Сложись все иначе, этот ребенок мог быть ее.
Барбри знает, что хлопоты с детьми тяжки для любых плеч, что материнство - это труд, пот и слезы; но и отрада тоже, и нежность, и тепло, и любовь.
Барбри думает, что связь матери с детьми переоценена. Она слишком хорошо помнит свою собственную мать и ее покорную, отвратительную, никчемную бездеятельность. Говорят, о мертвых дурно нельзя, но если бы кто спросил, Барбри бы ответила без промедлений и стыда: свою мать она презирала уже тогда и презирает сейчас. Но о мертвых ведь дурно нельзя, верно? Так пусть леди Рисвелл до скончания веков пребывает в вязком покое небытия, раз уж ей так не хватило этого в жизни, и едва ли кто захочет еще потревожить ее память - нужду в ней даже ее дети перестали испытывать задолго до того, как женщина оставила их безвозвратно. Без толку.
Барбри отчаянно хочет дитя. Свое, родное - до сих пор. Никогда уже этому не бывать, она слишком стара и чрево ее боле не пригодно для новой жизни, она знает об этом хорошо и не позволяет себе забыть. И все же хочет.
Она любила Домерика, и даже понимание того, что он - не ее, не ослабляло ее чувств; она с радостью делила тяготы, выпавшие на долю сестры, когда это было возможно, ухаживала за Бетани, когда та была больна, занимала Домерика, когда у его матери не хватало сил. Любовь к нему неизбежно оказывалась сильнее всех печалей и невзгод, что может принести ребенок и затем юноша, потому что он стоил всего этого, будущий лорд Болтон, до самого конца; и со смертью его любовь не стала слабее также, бесконечно подпитываясь горькими воспоминаниями и ненавистью ко все еще живущему ублюдку, что отнял жизнь ее племянника. Кровь за кровь. Почему Русе так и не заставил его заплатить за содеянное? Барбри многое бы отдала, чтобы дать мальчишке чашу с ядом из своих рук.

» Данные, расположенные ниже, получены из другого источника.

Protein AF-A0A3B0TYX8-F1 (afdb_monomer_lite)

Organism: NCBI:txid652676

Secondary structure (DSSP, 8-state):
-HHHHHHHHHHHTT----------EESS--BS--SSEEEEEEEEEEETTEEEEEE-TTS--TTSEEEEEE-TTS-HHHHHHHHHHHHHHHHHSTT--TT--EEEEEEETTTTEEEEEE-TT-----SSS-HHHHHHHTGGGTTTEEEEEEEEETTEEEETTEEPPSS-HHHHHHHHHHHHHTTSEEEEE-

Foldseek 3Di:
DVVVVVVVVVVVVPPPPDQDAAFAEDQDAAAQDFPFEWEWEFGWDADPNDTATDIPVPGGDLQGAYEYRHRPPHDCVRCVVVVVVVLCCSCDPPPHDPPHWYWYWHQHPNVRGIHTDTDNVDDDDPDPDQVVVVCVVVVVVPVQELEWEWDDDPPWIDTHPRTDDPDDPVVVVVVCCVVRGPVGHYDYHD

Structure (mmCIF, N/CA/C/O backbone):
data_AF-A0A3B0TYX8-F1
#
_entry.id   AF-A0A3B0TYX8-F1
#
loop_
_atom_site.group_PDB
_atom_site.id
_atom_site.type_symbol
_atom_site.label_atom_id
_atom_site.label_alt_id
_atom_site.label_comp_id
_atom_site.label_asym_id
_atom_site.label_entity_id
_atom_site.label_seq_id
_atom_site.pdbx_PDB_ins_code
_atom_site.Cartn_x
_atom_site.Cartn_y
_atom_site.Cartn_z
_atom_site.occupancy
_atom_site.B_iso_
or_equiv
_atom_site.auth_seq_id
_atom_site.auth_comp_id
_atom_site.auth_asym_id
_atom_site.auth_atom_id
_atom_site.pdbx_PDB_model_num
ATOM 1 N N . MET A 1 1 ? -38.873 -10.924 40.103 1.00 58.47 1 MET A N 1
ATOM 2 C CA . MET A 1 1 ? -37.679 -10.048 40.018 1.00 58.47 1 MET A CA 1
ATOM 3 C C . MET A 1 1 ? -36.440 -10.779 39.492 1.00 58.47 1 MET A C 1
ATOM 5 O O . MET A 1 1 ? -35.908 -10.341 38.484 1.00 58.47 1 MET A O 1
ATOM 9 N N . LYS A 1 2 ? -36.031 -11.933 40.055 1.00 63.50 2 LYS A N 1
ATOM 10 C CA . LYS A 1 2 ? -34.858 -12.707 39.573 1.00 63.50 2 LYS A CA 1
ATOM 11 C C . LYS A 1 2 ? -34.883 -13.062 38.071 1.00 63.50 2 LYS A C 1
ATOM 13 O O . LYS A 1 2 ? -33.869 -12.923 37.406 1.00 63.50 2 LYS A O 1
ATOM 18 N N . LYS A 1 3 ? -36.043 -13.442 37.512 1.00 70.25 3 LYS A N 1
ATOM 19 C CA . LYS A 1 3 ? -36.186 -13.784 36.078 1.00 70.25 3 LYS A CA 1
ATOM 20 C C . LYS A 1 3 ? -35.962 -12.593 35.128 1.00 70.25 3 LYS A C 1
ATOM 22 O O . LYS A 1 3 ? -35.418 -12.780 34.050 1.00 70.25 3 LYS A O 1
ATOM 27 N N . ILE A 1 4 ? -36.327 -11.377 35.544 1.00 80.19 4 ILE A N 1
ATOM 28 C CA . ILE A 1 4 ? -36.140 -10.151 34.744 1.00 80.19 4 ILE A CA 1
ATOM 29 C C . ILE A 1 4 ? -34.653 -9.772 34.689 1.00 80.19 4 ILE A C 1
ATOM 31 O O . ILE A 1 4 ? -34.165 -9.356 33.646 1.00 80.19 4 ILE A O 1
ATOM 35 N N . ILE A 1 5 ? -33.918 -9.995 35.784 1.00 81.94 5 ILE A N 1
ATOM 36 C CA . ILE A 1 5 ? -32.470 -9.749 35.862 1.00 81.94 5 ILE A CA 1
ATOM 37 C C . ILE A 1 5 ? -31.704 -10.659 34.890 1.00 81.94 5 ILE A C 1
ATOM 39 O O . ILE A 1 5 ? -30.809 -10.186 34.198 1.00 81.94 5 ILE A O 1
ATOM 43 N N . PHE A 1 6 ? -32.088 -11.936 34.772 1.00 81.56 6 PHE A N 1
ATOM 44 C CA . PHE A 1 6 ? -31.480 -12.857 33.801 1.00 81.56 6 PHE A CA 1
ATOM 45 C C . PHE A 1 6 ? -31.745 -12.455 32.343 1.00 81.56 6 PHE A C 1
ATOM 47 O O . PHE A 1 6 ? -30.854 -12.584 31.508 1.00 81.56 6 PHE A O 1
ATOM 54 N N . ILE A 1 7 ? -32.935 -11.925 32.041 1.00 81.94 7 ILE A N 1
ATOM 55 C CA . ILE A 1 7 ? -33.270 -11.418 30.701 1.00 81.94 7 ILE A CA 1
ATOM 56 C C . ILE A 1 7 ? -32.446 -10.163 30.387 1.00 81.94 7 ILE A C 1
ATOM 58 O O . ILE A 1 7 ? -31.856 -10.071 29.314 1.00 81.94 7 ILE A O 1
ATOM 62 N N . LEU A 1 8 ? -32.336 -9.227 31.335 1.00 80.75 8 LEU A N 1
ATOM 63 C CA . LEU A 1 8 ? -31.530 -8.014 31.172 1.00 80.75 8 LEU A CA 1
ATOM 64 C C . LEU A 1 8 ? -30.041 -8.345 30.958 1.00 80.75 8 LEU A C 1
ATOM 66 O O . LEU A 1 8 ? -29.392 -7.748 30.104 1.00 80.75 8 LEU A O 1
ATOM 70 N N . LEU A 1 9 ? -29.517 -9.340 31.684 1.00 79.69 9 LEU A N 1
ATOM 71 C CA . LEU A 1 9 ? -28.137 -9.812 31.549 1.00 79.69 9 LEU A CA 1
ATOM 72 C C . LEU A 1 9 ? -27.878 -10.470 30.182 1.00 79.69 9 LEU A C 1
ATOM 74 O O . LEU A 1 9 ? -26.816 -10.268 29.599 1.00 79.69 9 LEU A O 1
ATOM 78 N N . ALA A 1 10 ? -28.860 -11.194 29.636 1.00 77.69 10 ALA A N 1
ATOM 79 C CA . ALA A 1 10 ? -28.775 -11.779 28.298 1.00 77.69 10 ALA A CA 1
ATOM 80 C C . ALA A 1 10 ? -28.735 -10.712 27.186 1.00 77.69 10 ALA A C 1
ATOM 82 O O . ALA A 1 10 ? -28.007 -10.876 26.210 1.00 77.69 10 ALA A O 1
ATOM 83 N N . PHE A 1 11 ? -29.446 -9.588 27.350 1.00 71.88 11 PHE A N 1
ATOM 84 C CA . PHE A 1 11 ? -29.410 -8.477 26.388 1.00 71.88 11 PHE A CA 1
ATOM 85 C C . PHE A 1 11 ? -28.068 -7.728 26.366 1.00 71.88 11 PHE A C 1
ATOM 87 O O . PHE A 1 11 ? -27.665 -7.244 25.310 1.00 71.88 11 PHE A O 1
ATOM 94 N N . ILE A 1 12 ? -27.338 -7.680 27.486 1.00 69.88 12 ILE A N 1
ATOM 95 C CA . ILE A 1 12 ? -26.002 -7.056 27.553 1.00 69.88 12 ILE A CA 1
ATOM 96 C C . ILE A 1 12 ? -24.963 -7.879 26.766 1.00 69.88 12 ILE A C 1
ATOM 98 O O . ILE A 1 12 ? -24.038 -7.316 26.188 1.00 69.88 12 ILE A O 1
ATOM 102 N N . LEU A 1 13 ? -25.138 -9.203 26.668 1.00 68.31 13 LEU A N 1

Девочка Рикарда, Бара, была невольным напоминанием о том, чего никогда не будет у ее тети; Барбри любила и ее, по-своему, конечно, ведь та - бастард от крестьянской девки, и не позволяла себе лишнего, и все же сделала для нее все, что могла и считала верным - леди Дастин взяла ее личной горничной, когда та выросла достаточно, и потому видела Сноу на протяжении каждого нового дня своей жизни вот уже сколько?.. Ей казалось тогда, что эта работа будет для девочки лучшей из возможных, а значит, так и следует поступить. Узнавать черты брата в собственной прислуге и не иметь возможности об этом позабыть оказалось нелегко, но она облегчила его дочери жизнь, а значит, жалеть об этом не станет.
Жалела лишь о том, что не родила бастарда Брандону, когда еще могла, когда он еще делил с ней ложе.
Жалела о том, что ее муж не сделал бастарда ни одной из местных девок; ей было бы довольно и этого, его крови и плоти, о, она приблизила бы ребенка к себе и любила как своего, видят боги, она воспитала бы его в Барроухоле наследником, настоящим наследником Вилламу, и молила бы самого Эддарда Старка, если бы потребовалось, хоть на коленях, чтобы получить право ребенку носить фамилию Дастин.
Ребенка Виллама - ни ее, ни другой женщины - у нее на руках так и не оказалось, но волею богов, кто бы только мог подумать, под ее опекой оказался сын того самого Старка и Кейтилин Талли. Надолго ли?
- Я не знаю, милый, - мягко отвечает она. Убирает рыжие кудри со лба и нежно касается щеки мальчика на несколько мгновений, прежде чем снова устроить руку в густом меху. Потерянный сын Кейтилин Старк. - Возможно, что и надолго. Тебе понравился город?